Die Heiligen

20.8. Bernhard v.Clairvaux

Bernhard von Clairvaux

Bernhard von Clairvaux
1090-1153
Ordensmann

Bernhard von Clairvaux

Wir feiern heute den Gedenktag eines der größten Heiligen des Mittelalters, des heiligen Bernhard von Clairvaux. Als Sohn eines burgundischen Ritters in Fontaines geboren, erhielt er in seiner Jugend eine gute Ausbildung. Im Jahr 1112 klopfte er mit dreißig weiteren jungen Männern, darunter vier seiner Brüder, an der Klosterpforte von Citeaux.
Citeaux war erst 1098 als Reformkloster des Benediktinerordens entstanden. Mit seinem Eintritt sollte Bernhard die Zukunft dieses neu entstandenen Reformordens, der nach dem Kloster Citeaux bald als Zisterzienserorden bezeichnet wurde, entscheidend prägen.
Zunächst aber absolvierte Bernhard das Noviziat, die Zeit der Prüfung und Einführung in das Klosterleben. Schon hier traten seine Entschiedenheit zu einem Leben in der Nachfolge Jesu und sein asketischer Eifer offen zu Tage. Bernhard wollte die Regel des heiligen Benedikt wieder in ihrer ganzen Tiefe ernst nehmen. Dazu gehörte vor allem ein schlichtes Leben der Mönche. Die Klöster sollten keine repräsentativen Prunkbauten sein, sondern einfach und zweckmäßig. Auch sollten die Mönche wieder mehr Handarbeit leisten. In den Anfangsjahren seiner Klosterzeit schreibt er an einen Freund, der die Laufbahn eines Gelehrten einschlagen möchte:

In den Wäldern lernt man mehr, als aus den Büchern; Bäume und Felsengestein werden euch mehr beibringen als das, was man anderswo zu hören bekommt. Ihr werdet selbst sehen, dass man aus den Steinen Honig und aus den härtesten Felsen Öl gewinnen kann. Kennt ihr nicht die Freude, die von unseren Bergen kommt, die Milch und den Honig, die von unseren Hügeln fließen?

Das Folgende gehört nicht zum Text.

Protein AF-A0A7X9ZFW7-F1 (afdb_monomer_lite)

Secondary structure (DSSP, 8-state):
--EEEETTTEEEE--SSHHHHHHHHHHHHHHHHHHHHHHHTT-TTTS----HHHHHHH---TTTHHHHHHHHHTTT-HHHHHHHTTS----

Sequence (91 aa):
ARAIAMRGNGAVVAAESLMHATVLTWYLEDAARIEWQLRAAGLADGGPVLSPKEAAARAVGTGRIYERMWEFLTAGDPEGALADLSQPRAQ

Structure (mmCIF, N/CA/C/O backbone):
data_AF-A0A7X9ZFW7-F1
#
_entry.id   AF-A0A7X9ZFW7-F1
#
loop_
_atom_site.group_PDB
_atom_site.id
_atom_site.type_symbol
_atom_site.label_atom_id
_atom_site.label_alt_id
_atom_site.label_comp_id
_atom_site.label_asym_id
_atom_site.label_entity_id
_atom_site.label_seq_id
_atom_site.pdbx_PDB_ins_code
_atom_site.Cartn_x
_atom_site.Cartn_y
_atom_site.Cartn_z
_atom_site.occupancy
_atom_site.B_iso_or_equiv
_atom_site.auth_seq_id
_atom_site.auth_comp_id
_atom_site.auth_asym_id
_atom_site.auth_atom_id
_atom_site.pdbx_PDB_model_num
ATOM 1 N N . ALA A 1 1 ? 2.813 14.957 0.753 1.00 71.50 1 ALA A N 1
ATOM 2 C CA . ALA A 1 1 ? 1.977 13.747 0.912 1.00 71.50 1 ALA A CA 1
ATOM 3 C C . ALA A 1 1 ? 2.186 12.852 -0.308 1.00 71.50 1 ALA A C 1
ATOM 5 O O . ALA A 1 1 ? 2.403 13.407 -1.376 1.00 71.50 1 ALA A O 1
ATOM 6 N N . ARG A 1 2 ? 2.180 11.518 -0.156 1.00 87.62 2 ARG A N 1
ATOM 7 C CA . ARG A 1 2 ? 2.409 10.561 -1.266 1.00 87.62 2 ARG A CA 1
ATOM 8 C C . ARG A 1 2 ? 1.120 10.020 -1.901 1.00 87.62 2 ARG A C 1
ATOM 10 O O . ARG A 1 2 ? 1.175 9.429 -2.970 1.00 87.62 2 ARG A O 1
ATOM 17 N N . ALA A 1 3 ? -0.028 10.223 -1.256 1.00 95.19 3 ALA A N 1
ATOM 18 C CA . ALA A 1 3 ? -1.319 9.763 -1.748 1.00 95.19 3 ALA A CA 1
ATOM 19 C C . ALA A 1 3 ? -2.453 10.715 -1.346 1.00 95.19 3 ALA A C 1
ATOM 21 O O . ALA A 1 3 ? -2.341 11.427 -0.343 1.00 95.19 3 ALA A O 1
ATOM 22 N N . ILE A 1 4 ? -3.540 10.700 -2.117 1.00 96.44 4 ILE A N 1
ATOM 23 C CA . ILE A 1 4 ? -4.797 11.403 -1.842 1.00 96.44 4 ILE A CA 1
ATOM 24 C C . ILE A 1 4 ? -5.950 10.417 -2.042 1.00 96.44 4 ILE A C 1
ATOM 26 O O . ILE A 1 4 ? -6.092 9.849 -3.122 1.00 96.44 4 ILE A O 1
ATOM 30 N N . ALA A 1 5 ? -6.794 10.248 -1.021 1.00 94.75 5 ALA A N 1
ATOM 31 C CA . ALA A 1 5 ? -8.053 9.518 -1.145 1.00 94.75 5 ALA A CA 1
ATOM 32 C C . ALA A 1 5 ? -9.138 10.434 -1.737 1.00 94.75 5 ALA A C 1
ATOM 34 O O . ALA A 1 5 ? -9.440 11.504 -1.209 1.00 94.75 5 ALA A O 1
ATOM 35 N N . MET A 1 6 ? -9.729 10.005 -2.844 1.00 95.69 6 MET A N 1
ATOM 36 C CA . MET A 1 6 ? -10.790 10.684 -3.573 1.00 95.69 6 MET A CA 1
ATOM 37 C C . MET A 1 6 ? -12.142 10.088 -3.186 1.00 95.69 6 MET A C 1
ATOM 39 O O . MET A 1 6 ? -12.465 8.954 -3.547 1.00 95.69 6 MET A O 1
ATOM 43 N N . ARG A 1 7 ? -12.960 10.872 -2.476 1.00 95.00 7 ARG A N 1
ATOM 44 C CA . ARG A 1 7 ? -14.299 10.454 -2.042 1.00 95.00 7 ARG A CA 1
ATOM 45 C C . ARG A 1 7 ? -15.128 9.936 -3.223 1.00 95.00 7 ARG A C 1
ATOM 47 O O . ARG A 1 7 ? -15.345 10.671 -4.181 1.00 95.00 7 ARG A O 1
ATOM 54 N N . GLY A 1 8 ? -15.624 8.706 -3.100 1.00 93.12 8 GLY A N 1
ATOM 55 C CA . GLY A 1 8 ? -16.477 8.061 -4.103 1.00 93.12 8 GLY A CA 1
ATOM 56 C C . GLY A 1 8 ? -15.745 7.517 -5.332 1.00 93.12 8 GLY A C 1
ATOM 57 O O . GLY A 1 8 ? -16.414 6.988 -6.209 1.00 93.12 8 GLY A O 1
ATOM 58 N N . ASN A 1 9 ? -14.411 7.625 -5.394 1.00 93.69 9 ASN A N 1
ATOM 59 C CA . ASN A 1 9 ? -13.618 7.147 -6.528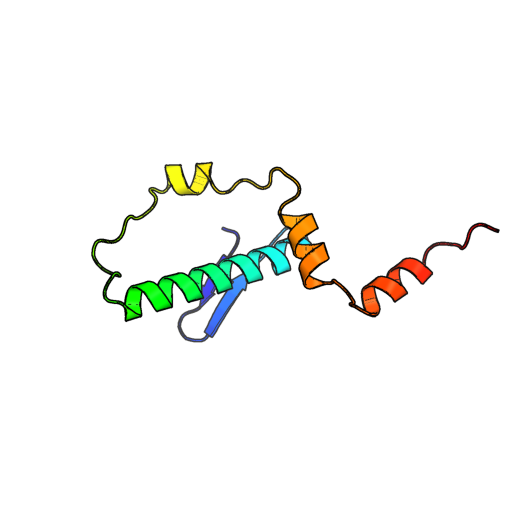 1.00 93.69 9 ASN A CA 1
ATOM 60 C C . ASN A 1 9 ? -12.580 6.103 -6.097 1.00 93.69 9 ASN A C 1
ATOM 62 O O . ASN A 1 9 ? -12.701 4.935 -6.437 1.00 93.69 9 ASN A O 1
ATOM 66 N N . GLY A 1 10 ? -11.555 6.511 -5.349 1.00 94.12 10 GLY A N 1
ATOM 67 C CA . GLY A 1 10 ? -10.397 5.664 -5.060 1.00 94.12 10 GLY A CA 1
ATOM 68 C C . GLY A 1 10 ? -9.250 6.483 -4.489 1.00 94.12 10 GLY A C 1
ATOM 69 O O . GLY A 1 10 ? -9.491 7.479 -3.812 1.00 94.12 10 GLY A O 1
ATOM 70 N N . ALA A 1 11 ? -8.008 6.107 -4.774 1.00 96.94 11 ALA A N 1
ATOM 71 C CA . ALA A 1 11 ? -6.835 6.866 -4.357 1.00 96.94 11 ALA A CA 1
ATOM 72 C C . ALA A 1 11 ? -5.932 7.213 -5.544 1.00 96.94 11 ALA A C 1
ATOM 74 O O . ALA A 1 11 ? -5.796 6.437 -6.485 1.00 96.94 11 ALA A O 1
ATOM 75 N N . VAL A 1 12 ? -5.291 8.378 -5.471 1.00 97.19 12 VAL A N 1
ATOM 76 C CA . VAL A 1 12 ? -4.194 8.768 -6.362 1.00 97.19 12 VAL A CA 1
ATOM 77 C C . VAL A 1 12 ? -2.906 8.706 -5.564 1.00 97.19 12 VAL A C 1
ATOM 79 O O . VAL A 1 12 ? -2.805 9.352 -4.520 1.00 97.19 12 VAL A O 1
ATOM 82 N N . VAL A 1 13 ? -1.927 7.950 -6.057 1.00 97.94 13 VAL A N 1
ATOM 83 C CA . VAL A 1 13 ? -0.612 7.775 -5.431 1.00 97.94 13 VAL A CA 1
ATOM 84 C C . VAL A 1 13 ? 0.462 8.297 -6.375 1.00 97.94 13 VAL A C 1
ATOM 86 O O . VAL A 1 13 ? 0.446 8.006 -7.568 1.00 97.94 13 VAL A O 1
ATOM 89 N N . ALA A 1 14 ? 1.390 9.082 -5.837 1.00 97.06 14 ALA A N 1
ATOM 90 C CA . ALA A 1 14 ? 2.498 9.661 -6.581 1.00 97.06 14 ALA A CA 1
ATOM 91 C C . ALA A 1 14 ? 3.818 9.438 -5.836 1.00 97.06 14 ALA A C 1
ATOM 93 O O . ALA A 1 14 ? 3.887 9.543 -4.607 1.00 97.06 14 ALA A O 1
ATOM 94 N N . ALA A 1 15 ? 4.868 9.153 -6.601 1.00 96.00 15 ALA A N 1
ATOM 95 C CA . ALA A 1 15 ? 6.218 8.939 -6.102 1.00 96.00 15 ALA A CA 1
ATOM 96 C C . ALA A 1 15 ? 7.260 9.309 -7.166 1.00 96.00 15 ALA A C 1
ATOM 98 O O . ALA A 1 15 ? 6.927 9.575 -8.319 1.00 96.00 15 ALA A O 1
ATOM 99 N N . GLU A 1 16 ? 8.526 9.299 -6.768 1.00 94.94 16 GLU A N 1
ATOM 100 C CA . GLU A 1 16 ? 9.694 9.582 -7.603 1.00 94.94 16 GLU A CA 1
ATOM 101 C C . GLU A 1 16 ? 9.916 8.578 -8.745 1.00 94.94 16 GLU A C 1
ATOM 103 O O . GLU A 1 16 ? 10.630 8.882 -9.698 1.00 94.94 16 GLU A O 1
ATOM 108 N N . SER A 1 17 ? 9.320 7.386 -8.669 1.00 95.50 17 SER A N 1
ATOM 109 C CA . SER A 1 17 ? 9.408 6.372 -9.717 1.00 95.50 17 SER A CA 1
ATOM 110 C C . SER A 1 17 ? 8.152 5.508 -9.784 1.00 95.50 17 SER A C 1
ATOM 112 O O . SER A 1 17 ? 7.401 5.404 -8.810 1.00 95.50 17 SER A O 1
ATOM 114 N N . LEU A 1 18 ? 7.955 4.845 -10.930 1.00 93.75 18 LEU A N 1
ATOM 115 C CA . LEU A 1 18 ? 6.861 3.892 -11.131 1.00 93.75 18 LEU A CA 1
ATOM 116 C C . LEU A 1 18 ? 6.879 2.791 -10.065 1.00 93.75 18 LEU A C 1
ATOM 118 O O . LEU A 1 18 ? 5.849 2.517 -9.463 1.00 93.75 18 LEU A O 1
ATOM 122 N N . MET A 1 19 ? 8.058 2.233 -9.774 1.00 94.94 19 MET A N 1
ATOM 123 C CA . MET A 1 19 ? 8.232 1.217 -8.735 1.00 94.94 19 MET A CA 1
ATOM 124 C C . MET A 1 19 ? 7.669 1.677 -7.388 1.00 94.94 19 MET A C 1
ATOM 126 O O . MET A 1 19 ? 6.840 0.990 -6.792 1.00 94.94 19 MET A O 1
ATOM 130 N N . HIS A 1 20 ? 8.074 2.861 -6.918 1.00 96.00 20 HIS A N 1
ATOM 131 C CA . HIS A 1 20 ? 7.586 3.386 -5.646 1.00 96.00 20 HIS A CA 1
ATOM 132 C C . HIS A 1 20 ? 6.086 3.676 -5.690 1.00 96.00 20 HIS A C 1
ATOM 134 O O . HIS A 1 20 ? 5.388 3.355 -4.731 1.00 96.00 20 HIS A O 1
ATOM 140 N N . ALA A 1 21 ? 5.574 4.245 -6.784 1.00 97.06 21 ALA A N 1
ATOM 141 C CA . ALA A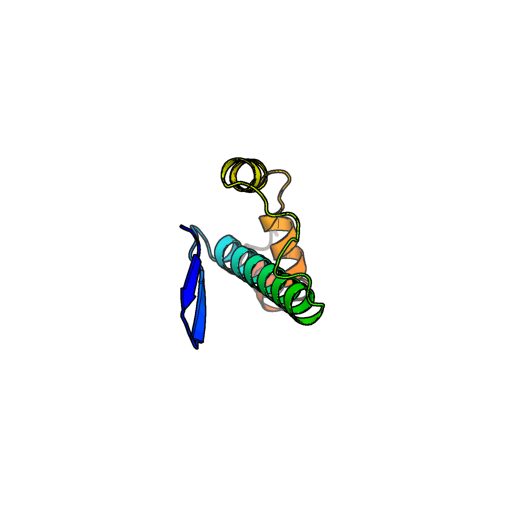 1 21 ? 4.151 4.542 -6.923 1.00 97.06 21 ALA A CA 1
ATOM 142 C C . ALA A 1 21 ? 3.302 3.261 -6.877 1.00 97.06 21 ALA A C 1
ATOM 144 O O . ALA A 1 21 ? 2.333 3.200 -6.121 1.00 97.06 21 ALA A O 1
ATOM 145 N N . THR A 1 22 ? 3.701 2.216 -7.605 1.00 96.50 22 THR A N 1
ATOM 146 C CA . THR A 1 22 ? 3.024 0.912 -7.618 1.00 96.50 22 THR A CA 1
ATOM 147 C C . THR A 1 22 ? 3.047 0.259 -6.240 1.00 96.50 22 THR A C 1
ATOM 149 O O . THR A 1 22 ? 2.002 -0.130 -5.722 1.00 96.50 22 THR A O 1
ATOM 152 N N . VAL A 1 23 ? 4.215 0.199 -5.597 1.00 96.94 23 VAL A N 1
ATOM 153 C CA . VAL A 1 23 ? 4.351 -0.431 -4.277 1.00 96.94 23 VAL A CA 1
ATOM 154 C C . VAL A 1 23 ? 3.564 0.327 -3.204 1.00 96.94 23 VAL A C 1
ATOM 156 O O . VAL A 1 23 ? 2.864 -0.286 -2.401 1.00 96.94 23 VAL A O 1
ATOM 159 N N . LEU A 1 24 ? 3.626 1.661 -3.192 1.00 96.81 24 LEU A N 1
ATOM 160 C CA . LEU A 1 24 ? 2.847 2.473 -2.253 1.00 96.81 24 LEU A CA 1
ATOM 161 C C . LEU A 1 24 ? 1.340 2.343 -2.490 1.00 96.81 24 LEU A C 1
ATOM 163 O O . LEU A 1 24 ? 0.581 2.370 -1.525 1.00 96.81 24 LEU A O 1
ATOM 167 N N . THR A 1 25 ? 0.913 2.178 -3.745 1.00 97.56 25 THR A N 1
ATOM 168 C CA . THR A 1 25 ? -0.491 1.898 -4.079 1.00 97.56 25 THR A CA 1
ATOM 169 C C . THR A 1 25 ? -0.931 0.569 -3.482 1.00 97.56 25 THR A C 1
ATOM 171 O O . THR A 1 25 ? -1.976 0.516 -2.839 1.00 97.56 25 THR A O 1
ATOM 174 N N . TRP A 1 26 ? -0.111 -0.477 -3.612 1.00 97.44 26 TRP A N 1
ATOM 175 C CA . TRP A 1 26 ? -0.398 -1.780 -3.013 1.00 97.44 26 TRP A CA 1
ATOM 176 C C . TRP A 1 26 ? -0.516 -1.692 -1.484 1.00 97.44 26 TRP A C 1
ATOM 178 O O . TRP A 1 26 ? -1.498 -2.167 -0.918 1.00 97.44 26 TRP A O 1
ATOM 188 N N . TYR A 1 27 ? 0.426 -1.019 -0.810 1.00 95.88 27 TYR A N 1
ATOM 189 C CA . TYR A 1 27 ? 0.368 -0.848 0.649 1.00 95.88 27 TYR A CA 1
ATOM 190 C C . TYR A 1 27 ? -0.848 -0.045 1.111 1.00 95.88 27 TYR A C 1
ATOM 192 O O . TYR A 1 27 ? -1.441 -0.371 2.137 1.00 95.88 27 TYR A O 1
ATOM 200 N N . LEU A 1 28 ? -1.218 1.007 0.378 1.00 96.25 28 LEU A N 1
ATOM 201 C CA . LEU A 1 28 ? -2.400 1.801 0.699 1.00 96.25 28 LEU A CA 1
ATOM 202 C C . LEU A 1 28 ? -3.683 0.972 0.574 1.00 96.25 28 LEU A C 1
ATOM 204 O O . LEU A 1 28 ? -4.548 1.067 1.441 1.00 96.25 28 LEU A O 1
ATOM 208 N N . GLU A 1 29 ? -3.797 0.164 -0.479 1.00 96.94 29 GLU A N 1
ATOM 209 C CA . GLU A 1 29 ? -4.955 -0.703 -0.709 1.00 96.94 29 GLU A CA 1
ATOM 210 C C . GLU A 1 29 ? -5.075 -1.790 0.367 1.00 96.94 29 GLU A C 1
ATOM 212 O O . GLU A 1 29 ? -6.161 -2.018 0.901 1.00 96.94 29 GLU A O 1
ATOM 217 N N . ASP A 1 30 ? -3.967 -2.433 0.743 1.00 97.06 30 ASP A N 1
ATOM 218 C CA . ASP A 1 30 ? -3.970 -3.428 1.821 1.00 97.06 30 ASP A CA 1
ATOM 219 C C . ASP A 1 30 ? -4.337 -2.796 3.174 1.00 97.06 30 ASP A C 1
ATOM 221 O O . ASP A 1 30 ? -5.192 -3.308 3.898 1.00 97.06 30 ASP A O 1
ATOM 225 N N . ALA A 1 31 ? -3.799 -1.608 3.475 1.00 94.31 31 ALA A N 1
ATOM 226 C CA . ALA A 1 31 ? -4.183 -0.852 4.665 1.00 94.31 31 ALA A CA 1
ATOM 227 C C . ALA A 1 31 ? -5.681 -0.492 4.669 1.00 94.31 31 ALA A C 1
ATOM 229 O O . ALA A 1 31 ? -6.341 -0.630 5.700 1.00 94.31 31 ALA A O 1
ATOM 230 N N . ALA A 1 32 ? -6.240 -0.076 3.527 1.00 95.06 32 ALA A N 1
ATOM 231 C CA . ALA A 1 32 ? -7.666 0.218 3.391 1.00 95.06 32 ALA A CA 1
ATOM 232 C C . ALA A 1 32 ? -8.537 -1.036 3.579 1.00 95.06 32 ALA A C 1
ATOM 234 O O . ALA A 1 32 ? -9.577 -0.971 4.239 1.00 95.06 32 ALA A O 1
ATOM 235 N N . ARG A 1 33 ? -8.098 -2.188 3.057 1.00 96.12 33 ARG A N 1
ATOM 236 C CA . ARG A 1 33 ? -8.759 -3.487 3.248 1.00 96.12 33 ARG A CA 1
ATOM 237 C C . ARG A 1 33 ? -8.791 -3.892 4.720 1.00 96.12 33 ARG A C 1
ATOM 239 O O . ARG A 1 33 ? -9.844 -4.299 5.209 1.00 96.12 33 ARG A O 1
ATOM 246 N N . ILE A 1 34 ? -7.667 -3.771 5.424 1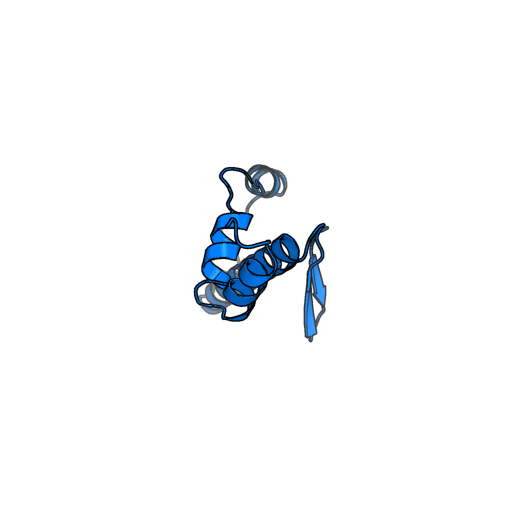.00 94.31 34 ILE A N 1
ATOM 247 C CA . ILE A 1 34 ? -7.574 -4.077 6.859 1.00 94.31 34 ILE A CA 1
ATOM 248 C C . ILE A 1 34 ? -8.490 -3.144 7.656 1.00 94.31 34 ILE A C 1
ATOM 250 O O . ILE A 1 34 ? -9.305 -3.611 8.449 1.00 94.31 34 ILE A O 1
ATOM 254 N N . GLU A 1 35 ? -8.416 -1.837 7.405 1.00 92.81 35 GLU A N 1
ATOM 255 C CA . GLU A 1 35 ? -9.260 -0.839 8.070 1.00 92.81 35 GLU A CA 1
ATOM 256 C C . GLU A 1 35 ? -10.753 -1.130 7.857 1.00 92.81 35 GLU A C 1
ATOM 258 O O . GLU A 1 35 ? -11.545 -1.077 8.800 1.00 92.81 35 GLU A O 1
ATOM 263 N N . TRP A 1 36 ? -11.150 -1.507 6.638 1.00 93.81 36 TRP A N 1
ATOM 264 C CA . TRP A 1 36 ? -12.520 -1.929 6.351 1.00 93.81 36 TRP A CA 1
ATOM 265 C C . TRP A 1 36 ? -12.939 -3.123 7.214 1.00 93.81 36 TRP A C 1
ATOM 267 O O . TRP A 1 36 ? -14.023 -3.115 7.798 1.00 93.81 36 TRP A O 1
ATOM 277 N N . GLN A 1 37 ? -12.100 -4.158 7.305 1.00 94.81 37 GLN A N 1
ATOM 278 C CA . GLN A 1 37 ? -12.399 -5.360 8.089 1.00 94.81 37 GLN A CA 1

Bereits nach drei Jahren wurde er von Citeaux ausgesandt, um mit einigen Gefährten das Kloster Clairvaux zu gründen, dessen Abt er seither war. Bernhard verstand es, Menschen für das Klosterleben zu begeistern. Von seinen zahlreichen Reisen kehrte er meist mit vielen jungen Männern zurück, die Mönch werden wollten. So begann man bald, von Clairvaux aus weitere neue Klöster zu gründen, bis zum Tod Bernhards werden so etwa 160 neue Klöster entstehen.
Im Laufe der Zeit wuchsen die Bekanntheit und der Einfluss Bernhards, zunächst in Frankreich, dann bis nach Rom und schließlich war sein Wort für die Kirche als ganze von großer Wichtigkeit. Viele wandten sich an ihn mit Fragen, die etwa den Glauben oder die Kirchendisziplin betrafen. Die Briefe seiner umfangreichen Korrespondenz mit Päpsten, Bischöfen, Königen und anderen Persönlichkeiten sind bis heute erhalten. Oft wurde Bernhard im Auftrag der Kirche als Vermittler zu den Höfen der Großen seiner Zeit gesandt.
Bernhard galt auch als der größte Prediger seiner Zeit, als "Doctor melifluus", als ein Lehrer, dessen Worte süß wie Honig waren - auf einigen Bildern oder Plastiken findet man ihn daher, ähnlich wie Ambrosius von Mailand, mit einem Bienenkorb dargestellt. Er vermochte die Menschen in seinen Bann zu ziehen und so zum Glauben an Jesus Christus zu führen. Ob Ordensleute oder Volksmassen, ob große Persönlichkeiten oder einfache Leute, alle hörten seinen Worten gebannt zu. Er vermochte es, sowohl durch das gesprochene als auch das geschriebene Wort Menschen zu begeistern. Wohl kein anderer Autor des Mittelalters hat eine so große Bekanntheit und Verbreitung seiner Schriften erfahren wie Bernhard.
Bernhards Rat war gefragt und so wurde er in viele Konflikte seiner Zeit mit hineingezogen. Dazu gehörte der Kampf gegen die Katharer ebenso wie der theologische Konflikt um Abaelard. Gegen seine Gegner konnte er seinen weitreichenden Einfluss geltend machen und war auch mit Worten nicht zurückhaltend. Aus heutiger Sicht mag das befremdlich wirken, doch in einer Welt, die sich ganz von ihrem christlichen Glauben her definierte, war alles, was diesem Glauben schaden konnte, ein Angriff auf die ganze Gesellschaft und das Heil der Menschen. Wer Bernhard zum Gegner hatte, der war bald in der gesamten Kirche isoliert, wen Bernhard aber empfahl - wie beispielsweise die heilige Hildegard von Bingen, mit der er in Briefkontakt stand -, dem war das offene Ohr der ganzen Kirche sicher. Hildegard ist es auch, die ihn in einem ihrer Briefe mit den Worten lobt: "Du bist Sieger in deiner Seele und richtest andere zum Heile auf. Du bist der Adler, der in die Sonne blickt."
Wenn Bernhard auch sehr viele Werke hinterlassen hat, so war er doch kein Theologe im modernen Sinn. Nicht die wissenschaftliche Spekulation, wie sie beispielsweise von Abaelard betrieben wurde, war ihm wichtig. Ihm ging es um die Einheit von Leben und Lehre, um das Ergriffensein vom Wort der Heiligen Schrift. Dies geschieht nicht durch logisches Denken, sondern indem das Wort im Herzen des Menschen lebendig wird.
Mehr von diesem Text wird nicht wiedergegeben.